The claim, however, does not hold.

The Telegraph Online investigated the viral video and found that the footage was not filmed in Delhi but was from outside Osamia Mosque in Karnataka’s Raichur.

The first clue lies in the architecture. Keyframes extracted from the video show a distinctive pastel façade, arched colonnades and a twin-minaret structure that does not match any known mosque in Uttam Nagar.

Mosque outside Uttam Nagar’s JJ Colony (Source: Google Maps)

Local visual references from West Delhi mosques show markedly different layouts. Denser, low-rise neighbourhood structures without expansive courtyards.

A reverse image search of still frames leads to earlier uploads of the same structure tied to Raichur, around 468km north of Bengaluru.

Satellite imagery and publicly available photographs of the Osmania Mosque match the layout seen in the video including the courtyard geometry, entrance orientation and minaret spacing.

Osmania Mosque in Raichur, Karnataka (Source: Google Maps)

The mosque in the viral video. (Source: X)

A screengrab from the video, cross-checked with Google Maps’ Street View from the Raichur footage, shows the same facade. Street View also shows the neighbourhood to be the same as that in the viral video and does not match that of JJ Colony.

Language cues offer a second layer of verification. Ambient audio in the clip includes phrases and accents consistent with Kannada and Dakhni Urdu, not the Hindi-Punjabi mix typical of west Delhi.
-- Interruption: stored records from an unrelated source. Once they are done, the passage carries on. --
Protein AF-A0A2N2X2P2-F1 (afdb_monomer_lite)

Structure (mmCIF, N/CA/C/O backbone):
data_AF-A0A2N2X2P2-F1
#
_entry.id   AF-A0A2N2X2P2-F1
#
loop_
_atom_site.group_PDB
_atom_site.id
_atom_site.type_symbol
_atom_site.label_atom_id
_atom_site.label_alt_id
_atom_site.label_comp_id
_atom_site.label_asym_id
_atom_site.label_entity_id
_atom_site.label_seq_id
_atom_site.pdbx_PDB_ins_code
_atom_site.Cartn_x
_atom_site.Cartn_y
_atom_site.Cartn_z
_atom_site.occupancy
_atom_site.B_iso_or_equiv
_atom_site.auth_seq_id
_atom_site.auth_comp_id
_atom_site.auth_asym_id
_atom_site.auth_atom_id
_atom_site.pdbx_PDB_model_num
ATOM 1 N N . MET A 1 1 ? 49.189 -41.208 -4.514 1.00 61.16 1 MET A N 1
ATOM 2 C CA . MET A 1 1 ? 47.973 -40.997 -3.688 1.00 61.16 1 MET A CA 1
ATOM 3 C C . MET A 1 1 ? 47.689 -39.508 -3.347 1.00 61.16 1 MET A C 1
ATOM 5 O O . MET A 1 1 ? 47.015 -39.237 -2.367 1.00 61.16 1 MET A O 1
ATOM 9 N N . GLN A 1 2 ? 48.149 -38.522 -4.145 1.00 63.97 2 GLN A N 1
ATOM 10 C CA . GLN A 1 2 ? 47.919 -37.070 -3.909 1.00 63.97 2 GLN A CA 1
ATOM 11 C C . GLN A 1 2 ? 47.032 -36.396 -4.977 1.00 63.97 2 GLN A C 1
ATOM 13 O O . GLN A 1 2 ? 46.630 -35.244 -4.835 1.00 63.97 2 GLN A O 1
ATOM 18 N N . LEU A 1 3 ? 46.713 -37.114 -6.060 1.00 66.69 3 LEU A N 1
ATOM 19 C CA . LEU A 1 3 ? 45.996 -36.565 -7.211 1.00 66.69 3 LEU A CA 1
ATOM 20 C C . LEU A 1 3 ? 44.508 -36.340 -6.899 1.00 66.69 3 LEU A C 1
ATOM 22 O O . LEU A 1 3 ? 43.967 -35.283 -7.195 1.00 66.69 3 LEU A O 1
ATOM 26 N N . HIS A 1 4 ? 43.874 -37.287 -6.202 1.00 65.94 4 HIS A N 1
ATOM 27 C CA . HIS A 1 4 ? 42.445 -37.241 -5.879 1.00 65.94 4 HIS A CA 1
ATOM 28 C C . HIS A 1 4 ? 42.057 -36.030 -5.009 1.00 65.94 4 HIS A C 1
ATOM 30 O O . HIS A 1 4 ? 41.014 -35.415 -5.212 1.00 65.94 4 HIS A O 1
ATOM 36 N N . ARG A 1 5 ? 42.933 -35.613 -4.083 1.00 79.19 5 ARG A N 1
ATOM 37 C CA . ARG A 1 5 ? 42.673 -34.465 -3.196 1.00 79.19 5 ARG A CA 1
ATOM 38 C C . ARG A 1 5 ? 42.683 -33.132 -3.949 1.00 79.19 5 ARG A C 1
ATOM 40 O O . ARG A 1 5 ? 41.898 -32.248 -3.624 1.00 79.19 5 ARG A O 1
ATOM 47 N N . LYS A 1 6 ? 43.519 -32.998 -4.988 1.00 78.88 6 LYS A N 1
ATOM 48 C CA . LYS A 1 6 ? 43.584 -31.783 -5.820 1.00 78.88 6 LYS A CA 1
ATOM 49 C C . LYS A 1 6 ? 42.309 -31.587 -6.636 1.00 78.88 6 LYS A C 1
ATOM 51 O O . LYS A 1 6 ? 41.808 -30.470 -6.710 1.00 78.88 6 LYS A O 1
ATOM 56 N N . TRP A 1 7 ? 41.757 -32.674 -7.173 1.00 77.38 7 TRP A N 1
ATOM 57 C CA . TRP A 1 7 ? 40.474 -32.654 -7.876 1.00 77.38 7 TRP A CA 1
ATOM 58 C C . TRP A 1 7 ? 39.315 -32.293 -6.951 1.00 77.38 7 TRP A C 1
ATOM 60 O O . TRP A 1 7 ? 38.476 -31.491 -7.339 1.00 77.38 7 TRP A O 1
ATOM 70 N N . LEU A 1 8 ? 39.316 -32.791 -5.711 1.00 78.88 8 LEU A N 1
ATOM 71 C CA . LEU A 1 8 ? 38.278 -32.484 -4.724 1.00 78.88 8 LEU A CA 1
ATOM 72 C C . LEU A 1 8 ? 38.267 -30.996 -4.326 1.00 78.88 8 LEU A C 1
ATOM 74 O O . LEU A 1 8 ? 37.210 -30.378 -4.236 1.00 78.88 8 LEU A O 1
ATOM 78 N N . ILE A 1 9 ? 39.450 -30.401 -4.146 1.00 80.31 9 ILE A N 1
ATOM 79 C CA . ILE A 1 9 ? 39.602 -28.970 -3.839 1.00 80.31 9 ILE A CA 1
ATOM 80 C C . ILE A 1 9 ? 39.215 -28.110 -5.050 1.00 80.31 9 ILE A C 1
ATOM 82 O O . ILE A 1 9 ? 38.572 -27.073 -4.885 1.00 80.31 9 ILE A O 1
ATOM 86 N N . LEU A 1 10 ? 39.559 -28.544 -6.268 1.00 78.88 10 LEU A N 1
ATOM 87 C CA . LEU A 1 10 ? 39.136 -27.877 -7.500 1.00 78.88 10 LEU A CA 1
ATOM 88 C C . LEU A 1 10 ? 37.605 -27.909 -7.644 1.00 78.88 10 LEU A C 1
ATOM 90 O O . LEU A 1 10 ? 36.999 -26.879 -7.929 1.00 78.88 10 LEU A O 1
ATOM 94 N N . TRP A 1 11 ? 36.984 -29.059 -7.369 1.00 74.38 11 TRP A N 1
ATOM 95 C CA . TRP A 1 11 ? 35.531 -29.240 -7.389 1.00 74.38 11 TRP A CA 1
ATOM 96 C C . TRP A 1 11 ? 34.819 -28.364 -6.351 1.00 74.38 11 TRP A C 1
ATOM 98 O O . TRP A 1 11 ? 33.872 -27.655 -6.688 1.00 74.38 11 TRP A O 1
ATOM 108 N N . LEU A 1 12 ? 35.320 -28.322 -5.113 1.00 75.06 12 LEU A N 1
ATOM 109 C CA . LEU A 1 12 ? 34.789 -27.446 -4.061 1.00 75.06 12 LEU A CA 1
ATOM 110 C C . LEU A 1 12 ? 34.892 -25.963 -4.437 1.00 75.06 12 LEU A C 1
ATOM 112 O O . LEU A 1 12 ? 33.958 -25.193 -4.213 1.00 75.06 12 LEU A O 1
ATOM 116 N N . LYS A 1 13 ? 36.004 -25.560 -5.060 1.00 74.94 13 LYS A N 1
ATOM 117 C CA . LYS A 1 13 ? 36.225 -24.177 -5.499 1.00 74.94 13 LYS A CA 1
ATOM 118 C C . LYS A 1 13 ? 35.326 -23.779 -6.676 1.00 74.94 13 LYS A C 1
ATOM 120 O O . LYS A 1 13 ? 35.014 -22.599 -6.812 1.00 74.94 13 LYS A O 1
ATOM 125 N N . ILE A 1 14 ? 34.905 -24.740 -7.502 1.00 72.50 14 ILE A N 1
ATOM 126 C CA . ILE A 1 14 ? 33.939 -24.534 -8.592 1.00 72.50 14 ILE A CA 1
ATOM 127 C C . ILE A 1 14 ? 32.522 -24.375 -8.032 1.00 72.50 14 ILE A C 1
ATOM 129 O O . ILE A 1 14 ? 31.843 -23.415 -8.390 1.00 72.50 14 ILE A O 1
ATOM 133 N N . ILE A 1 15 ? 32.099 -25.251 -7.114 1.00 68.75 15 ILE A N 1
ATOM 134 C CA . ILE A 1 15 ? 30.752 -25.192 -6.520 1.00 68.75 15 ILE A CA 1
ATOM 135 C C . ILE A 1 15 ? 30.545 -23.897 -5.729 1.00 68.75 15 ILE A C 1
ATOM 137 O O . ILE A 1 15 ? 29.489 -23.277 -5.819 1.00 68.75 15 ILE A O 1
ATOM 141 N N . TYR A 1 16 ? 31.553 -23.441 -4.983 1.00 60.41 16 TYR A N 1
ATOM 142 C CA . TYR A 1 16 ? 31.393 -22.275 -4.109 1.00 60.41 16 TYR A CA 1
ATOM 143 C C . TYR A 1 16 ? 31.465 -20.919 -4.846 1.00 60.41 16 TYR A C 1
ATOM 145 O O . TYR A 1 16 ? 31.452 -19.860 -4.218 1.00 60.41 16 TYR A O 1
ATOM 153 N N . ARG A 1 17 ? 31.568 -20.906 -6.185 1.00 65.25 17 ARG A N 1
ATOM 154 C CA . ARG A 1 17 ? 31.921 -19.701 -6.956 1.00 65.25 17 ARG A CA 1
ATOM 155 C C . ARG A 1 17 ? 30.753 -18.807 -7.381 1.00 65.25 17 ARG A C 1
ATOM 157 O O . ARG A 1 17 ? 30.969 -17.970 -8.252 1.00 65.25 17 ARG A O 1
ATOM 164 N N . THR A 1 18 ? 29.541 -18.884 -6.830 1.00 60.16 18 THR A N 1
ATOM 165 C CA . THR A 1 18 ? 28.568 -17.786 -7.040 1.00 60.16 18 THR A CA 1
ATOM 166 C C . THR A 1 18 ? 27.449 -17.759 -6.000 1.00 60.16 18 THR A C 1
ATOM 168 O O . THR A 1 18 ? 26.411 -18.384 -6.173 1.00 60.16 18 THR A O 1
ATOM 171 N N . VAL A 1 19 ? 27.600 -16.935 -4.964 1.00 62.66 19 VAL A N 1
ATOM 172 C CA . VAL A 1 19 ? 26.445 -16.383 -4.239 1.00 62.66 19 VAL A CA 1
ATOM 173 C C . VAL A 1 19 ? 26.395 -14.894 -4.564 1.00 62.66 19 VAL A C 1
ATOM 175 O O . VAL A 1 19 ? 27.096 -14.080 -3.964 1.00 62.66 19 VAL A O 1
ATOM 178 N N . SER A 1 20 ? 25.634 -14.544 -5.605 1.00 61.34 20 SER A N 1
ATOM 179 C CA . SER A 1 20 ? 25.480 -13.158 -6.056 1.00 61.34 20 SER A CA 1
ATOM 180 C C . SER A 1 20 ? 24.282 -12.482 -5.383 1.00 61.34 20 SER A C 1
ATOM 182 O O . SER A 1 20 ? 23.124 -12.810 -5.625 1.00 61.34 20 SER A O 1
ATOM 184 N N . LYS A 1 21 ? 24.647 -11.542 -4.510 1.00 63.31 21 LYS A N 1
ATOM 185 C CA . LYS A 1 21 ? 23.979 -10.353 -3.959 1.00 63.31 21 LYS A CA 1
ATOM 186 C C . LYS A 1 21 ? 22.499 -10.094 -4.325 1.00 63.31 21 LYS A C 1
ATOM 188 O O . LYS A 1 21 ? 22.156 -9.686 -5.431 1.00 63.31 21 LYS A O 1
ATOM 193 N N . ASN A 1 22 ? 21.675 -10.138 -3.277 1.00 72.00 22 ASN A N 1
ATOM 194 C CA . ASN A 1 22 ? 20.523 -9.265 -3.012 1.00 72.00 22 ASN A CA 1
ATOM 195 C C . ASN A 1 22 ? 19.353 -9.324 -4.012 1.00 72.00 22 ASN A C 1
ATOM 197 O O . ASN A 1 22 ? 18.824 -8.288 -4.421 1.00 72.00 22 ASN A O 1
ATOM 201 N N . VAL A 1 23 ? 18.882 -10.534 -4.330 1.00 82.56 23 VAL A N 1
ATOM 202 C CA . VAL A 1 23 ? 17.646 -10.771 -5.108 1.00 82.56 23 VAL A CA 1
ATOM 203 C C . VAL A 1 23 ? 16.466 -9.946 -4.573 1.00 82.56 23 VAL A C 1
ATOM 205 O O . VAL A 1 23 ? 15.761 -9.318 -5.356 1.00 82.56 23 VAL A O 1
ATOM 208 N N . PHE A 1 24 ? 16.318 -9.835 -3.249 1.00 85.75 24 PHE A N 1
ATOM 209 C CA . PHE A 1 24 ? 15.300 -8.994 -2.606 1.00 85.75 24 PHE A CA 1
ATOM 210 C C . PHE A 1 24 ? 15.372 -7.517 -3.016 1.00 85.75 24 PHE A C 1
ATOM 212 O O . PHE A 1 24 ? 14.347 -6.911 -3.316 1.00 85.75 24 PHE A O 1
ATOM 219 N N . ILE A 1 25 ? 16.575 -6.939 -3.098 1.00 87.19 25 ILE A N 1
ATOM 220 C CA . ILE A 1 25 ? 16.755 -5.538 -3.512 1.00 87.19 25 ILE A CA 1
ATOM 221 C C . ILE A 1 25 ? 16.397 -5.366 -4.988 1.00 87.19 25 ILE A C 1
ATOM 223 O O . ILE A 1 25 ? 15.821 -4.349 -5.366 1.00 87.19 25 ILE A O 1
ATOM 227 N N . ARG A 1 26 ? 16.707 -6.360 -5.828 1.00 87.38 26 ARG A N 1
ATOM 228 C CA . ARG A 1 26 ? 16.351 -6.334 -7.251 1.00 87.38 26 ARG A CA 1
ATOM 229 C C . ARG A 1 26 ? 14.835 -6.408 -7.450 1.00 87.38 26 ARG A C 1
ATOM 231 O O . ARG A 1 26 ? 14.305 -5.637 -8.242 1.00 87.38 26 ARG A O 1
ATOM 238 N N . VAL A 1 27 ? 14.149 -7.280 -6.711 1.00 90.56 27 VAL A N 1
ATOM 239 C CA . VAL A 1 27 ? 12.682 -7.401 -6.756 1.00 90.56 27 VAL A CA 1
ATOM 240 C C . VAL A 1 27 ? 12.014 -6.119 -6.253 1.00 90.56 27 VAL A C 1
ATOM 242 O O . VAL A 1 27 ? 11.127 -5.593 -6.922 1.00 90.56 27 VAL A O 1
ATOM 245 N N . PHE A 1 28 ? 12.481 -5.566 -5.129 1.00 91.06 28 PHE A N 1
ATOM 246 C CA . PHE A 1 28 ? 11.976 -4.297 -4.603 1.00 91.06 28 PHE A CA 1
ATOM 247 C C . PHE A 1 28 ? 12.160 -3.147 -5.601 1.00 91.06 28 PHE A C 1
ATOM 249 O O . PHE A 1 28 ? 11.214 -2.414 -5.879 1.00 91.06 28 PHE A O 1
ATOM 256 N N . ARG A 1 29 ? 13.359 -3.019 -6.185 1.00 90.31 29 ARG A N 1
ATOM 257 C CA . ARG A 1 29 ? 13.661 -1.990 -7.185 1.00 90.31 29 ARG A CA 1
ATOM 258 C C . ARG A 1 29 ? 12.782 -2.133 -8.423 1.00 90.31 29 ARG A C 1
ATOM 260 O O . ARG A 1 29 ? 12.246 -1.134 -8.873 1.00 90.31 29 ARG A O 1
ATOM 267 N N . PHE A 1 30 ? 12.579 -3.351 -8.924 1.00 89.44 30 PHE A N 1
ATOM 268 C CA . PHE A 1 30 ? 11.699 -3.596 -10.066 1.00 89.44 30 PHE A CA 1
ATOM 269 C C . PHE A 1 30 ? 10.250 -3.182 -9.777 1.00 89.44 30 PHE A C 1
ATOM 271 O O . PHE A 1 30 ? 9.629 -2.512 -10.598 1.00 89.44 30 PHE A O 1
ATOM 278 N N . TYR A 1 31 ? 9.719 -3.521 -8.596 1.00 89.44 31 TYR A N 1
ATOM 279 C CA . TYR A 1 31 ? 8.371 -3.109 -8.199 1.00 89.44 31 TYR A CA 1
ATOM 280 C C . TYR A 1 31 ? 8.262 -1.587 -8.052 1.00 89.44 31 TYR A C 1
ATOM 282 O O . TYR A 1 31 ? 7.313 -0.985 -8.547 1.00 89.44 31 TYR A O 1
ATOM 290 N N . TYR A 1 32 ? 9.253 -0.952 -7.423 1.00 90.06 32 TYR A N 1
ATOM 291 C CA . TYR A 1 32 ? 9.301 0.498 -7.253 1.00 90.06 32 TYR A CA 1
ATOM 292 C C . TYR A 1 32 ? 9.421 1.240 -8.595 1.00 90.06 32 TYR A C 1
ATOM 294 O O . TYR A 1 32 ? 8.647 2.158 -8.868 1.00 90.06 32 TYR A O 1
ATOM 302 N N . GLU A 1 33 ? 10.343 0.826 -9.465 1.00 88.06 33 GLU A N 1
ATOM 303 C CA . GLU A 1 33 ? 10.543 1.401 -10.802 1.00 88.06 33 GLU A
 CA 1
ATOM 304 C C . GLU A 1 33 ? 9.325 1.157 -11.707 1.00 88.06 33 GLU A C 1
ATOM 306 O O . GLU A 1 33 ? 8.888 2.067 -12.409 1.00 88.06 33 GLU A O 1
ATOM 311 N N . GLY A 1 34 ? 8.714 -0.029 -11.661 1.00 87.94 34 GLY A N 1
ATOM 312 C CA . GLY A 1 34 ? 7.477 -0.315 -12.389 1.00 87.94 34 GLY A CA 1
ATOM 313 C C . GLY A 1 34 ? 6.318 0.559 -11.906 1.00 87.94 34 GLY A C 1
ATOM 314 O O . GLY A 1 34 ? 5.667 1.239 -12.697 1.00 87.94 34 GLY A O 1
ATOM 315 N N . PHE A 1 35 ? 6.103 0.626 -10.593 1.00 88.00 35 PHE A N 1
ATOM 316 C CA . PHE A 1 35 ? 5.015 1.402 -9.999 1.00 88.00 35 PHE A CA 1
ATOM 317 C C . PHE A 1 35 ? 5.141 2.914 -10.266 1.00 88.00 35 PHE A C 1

A little more digging shows that this video is most likely from Hanuman Jayanti celebrations in the area. This can be attributed to videos taken from other angles in the same area, showing the same mosque and a similar crowd.
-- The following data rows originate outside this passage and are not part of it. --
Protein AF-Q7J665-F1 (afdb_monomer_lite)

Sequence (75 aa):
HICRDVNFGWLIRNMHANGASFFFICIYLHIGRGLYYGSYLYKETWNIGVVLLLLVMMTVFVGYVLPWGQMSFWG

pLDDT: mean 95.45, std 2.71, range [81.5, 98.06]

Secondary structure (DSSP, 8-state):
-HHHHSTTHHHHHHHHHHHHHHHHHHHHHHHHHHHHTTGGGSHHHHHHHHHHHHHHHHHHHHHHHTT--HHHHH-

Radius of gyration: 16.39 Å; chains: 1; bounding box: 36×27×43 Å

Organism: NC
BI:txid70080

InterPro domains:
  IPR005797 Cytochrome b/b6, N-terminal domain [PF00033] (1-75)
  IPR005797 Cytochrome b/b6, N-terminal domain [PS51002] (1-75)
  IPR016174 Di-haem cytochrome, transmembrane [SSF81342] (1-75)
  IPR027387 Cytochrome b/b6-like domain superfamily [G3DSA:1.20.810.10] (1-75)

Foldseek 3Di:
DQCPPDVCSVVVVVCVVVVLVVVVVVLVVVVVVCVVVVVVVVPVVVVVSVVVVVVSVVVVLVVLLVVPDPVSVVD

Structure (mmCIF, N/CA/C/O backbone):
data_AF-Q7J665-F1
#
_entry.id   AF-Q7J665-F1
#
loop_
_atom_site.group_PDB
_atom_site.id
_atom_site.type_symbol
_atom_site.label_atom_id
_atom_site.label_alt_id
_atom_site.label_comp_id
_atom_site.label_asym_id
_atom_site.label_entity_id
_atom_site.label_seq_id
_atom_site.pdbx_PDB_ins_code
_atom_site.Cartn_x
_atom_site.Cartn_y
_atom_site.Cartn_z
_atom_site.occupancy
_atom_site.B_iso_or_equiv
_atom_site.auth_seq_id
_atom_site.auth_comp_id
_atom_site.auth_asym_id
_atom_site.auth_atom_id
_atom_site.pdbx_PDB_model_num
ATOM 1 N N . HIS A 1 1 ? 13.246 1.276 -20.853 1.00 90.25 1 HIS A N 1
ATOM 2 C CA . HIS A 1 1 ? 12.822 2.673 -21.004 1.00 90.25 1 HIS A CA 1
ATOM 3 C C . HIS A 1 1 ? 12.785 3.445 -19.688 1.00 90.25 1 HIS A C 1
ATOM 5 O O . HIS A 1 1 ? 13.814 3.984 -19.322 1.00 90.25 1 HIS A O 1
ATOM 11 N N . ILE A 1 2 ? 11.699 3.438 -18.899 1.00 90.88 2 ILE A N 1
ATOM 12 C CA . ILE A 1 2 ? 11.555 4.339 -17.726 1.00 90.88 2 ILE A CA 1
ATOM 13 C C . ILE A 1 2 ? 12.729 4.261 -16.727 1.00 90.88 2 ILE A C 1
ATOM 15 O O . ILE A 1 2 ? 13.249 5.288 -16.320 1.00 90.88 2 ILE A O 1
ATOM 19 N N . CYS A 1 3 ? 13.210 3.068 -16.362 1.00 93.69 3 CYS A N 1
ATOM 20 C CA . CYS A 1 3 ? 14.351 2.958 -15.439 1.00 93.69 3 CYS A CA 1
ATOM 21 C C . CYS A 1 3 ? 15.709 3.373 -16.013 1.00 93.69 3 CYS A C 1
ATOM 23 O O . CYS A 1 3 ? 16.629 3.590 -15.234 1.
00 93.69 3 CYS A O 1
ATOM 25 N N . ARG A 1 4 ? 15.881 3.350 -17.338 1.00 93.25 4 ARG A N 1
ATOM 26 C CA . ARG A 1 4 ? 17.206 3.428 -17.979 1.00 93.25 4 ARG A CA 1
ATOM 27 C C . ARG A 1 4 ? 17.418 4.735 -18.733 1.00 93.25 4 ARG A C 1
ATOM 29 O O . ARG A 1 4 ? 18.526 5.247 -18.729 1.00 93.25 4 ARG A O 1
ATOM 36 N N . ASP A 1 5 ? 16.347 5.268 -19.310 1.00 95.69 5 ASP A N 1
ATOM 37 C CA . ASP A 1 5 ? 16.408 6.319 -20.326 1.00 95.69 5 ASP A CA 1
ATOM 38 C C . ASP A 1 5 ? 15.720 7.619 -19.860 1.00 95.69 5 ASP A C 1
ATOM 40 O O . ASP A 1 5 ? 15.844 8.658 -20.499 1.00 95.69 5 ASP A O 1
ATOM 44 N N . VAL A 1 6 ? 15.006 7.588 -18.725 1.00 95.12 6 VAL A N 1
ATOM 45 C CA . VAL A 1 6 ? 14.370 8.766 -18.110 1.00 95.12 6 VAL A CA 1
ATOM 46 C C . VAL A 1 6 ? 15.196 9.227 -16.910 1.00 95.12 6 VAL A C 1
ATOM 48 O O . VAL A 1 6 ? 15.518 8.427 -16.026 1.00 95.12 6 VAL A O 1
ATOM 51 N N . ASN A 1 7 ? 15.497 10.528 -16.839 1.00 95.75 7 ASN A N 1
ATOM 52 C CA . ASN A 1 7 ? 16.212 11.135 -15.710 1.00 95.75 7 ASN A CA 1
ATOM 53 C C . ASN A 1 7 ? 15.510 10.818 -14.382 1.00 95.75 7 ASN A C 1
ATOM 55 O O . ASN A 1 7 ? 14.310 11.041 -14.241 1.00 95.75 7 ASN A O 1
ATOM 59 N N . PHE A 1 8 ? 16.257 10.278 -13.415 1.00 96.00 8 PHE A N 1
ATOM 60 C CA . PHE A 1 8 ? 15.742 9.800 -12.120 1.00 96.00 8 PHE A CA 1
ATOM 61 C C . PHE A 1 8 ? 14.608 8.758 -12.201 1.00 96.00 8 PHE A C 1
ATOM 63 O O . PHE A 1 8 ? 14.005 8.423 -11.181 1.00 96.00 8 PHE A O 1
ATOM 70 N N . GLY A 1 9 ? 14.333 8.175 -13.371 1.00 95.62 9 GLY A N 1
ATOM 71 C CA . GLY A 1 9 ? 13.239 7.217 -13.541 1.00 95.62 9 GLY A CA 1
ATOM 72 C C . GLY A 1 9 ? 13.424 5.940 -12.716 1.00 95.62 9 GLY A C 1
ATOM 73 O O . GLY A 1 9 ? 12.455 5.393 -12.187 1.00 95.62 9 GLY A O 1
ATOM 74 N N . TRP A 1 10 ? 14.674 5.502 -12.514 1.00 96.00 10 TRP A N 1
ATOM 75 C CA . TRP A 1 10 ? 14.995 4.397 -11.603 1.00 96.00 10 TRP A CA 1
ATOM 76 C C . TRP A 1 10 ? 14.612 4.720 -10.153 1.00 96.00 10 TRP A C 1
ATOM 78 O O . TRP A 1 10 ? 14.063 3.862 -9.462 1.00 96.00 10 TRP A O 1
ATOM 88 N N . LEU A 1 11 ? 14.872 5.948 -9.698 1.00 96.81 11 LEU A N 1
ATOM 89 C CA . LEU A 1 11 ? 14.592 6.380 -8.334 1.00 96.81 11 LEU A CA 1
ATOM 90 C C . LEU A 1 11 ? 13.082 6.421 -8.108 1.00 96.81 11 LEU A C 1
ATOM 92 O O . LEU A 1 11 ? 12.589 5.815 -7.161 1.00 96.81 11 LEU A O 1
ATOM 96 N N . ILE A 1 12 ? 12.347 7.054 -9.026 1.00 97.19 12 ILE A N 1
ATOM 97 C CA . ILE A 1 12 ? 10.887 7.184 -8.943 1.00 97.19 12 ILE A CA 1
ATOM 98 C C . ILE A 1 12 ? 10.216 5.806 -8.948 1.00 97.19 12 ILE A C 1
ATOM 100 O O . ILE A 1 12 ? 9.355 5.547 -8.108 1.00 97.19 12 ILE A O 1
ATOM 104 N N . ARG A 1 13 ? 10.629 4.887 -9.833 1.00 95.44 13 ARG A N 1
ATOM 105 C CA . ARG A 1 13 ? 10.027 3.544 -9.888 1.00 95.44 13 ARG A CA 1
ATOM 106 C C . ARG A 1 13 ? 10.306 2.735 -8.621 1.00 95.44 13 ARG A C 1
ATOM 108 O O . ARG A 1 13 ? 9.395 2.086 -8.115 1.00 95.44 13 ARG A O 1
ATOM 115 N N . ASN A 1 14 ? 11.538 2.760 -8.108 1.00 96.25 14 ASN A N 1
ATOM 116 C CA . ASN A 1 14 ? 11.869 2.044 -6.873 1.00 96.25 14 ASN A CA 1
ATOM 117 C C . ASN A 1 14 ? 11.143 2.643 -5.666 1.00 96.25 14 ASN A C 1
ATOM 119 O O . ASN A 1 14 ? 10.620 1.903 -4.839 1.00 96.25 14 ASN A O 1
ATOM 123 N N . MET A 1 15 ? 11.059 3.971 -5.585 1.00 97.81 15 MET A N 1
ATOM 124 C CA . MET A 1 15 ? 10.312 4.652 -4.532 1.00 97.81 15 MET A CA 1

Video taken infront of Osmania Mosque in 2024. (Source: X)

Temporal clues further weaken the Uttam Nagar claim. The video shows no visible police barricading, identity checkpoints, or paramilitary deployment, all of which were extensively documented by The Telegraph Online in Uttam Nagar in the days leading up to Eid. According to the Delhi police, the barricading and heavy police protection were put up till Eid.

On the ground, the situation in Uttam Nagar unfolded differently.

Following the killing of Tarun Butolia during a Holi-related altercation, authorities imposed a heavy security grid across the area. Police presence was extensive, with barricades, ID checks, and patrol units deployed to prevent escalation.

Despite fears amplified online, Eid passed without major incident. Residents offered prayers under tight security and, in some instances, even greeted police personnel with flowers – a striking contrast to the chaos suggested in viral posts.

While there was a gathering of right-wing organisations near the Uttam Nagar metro station, they were eventually dispersed by the police, and there were no disruptions to a quiet and sombre Eid celebration in JJ Colony.

The mismatch between the viral narrative and verifiable reality is stark.

What circulated as evidence of unrest in Delhi was, in fact, footage from a mosque over 1,700 kilometres away. In a moment of communal sensitivity, geography was flattened, context erased, and a routine gathering in Raichur recast as conflict in the capital.

It is a familiar playbook: take a real video, strip it of context, and drop it into a volatile setting. The video has over 450K views on X, with thousands sharing the footage across several social media platforms.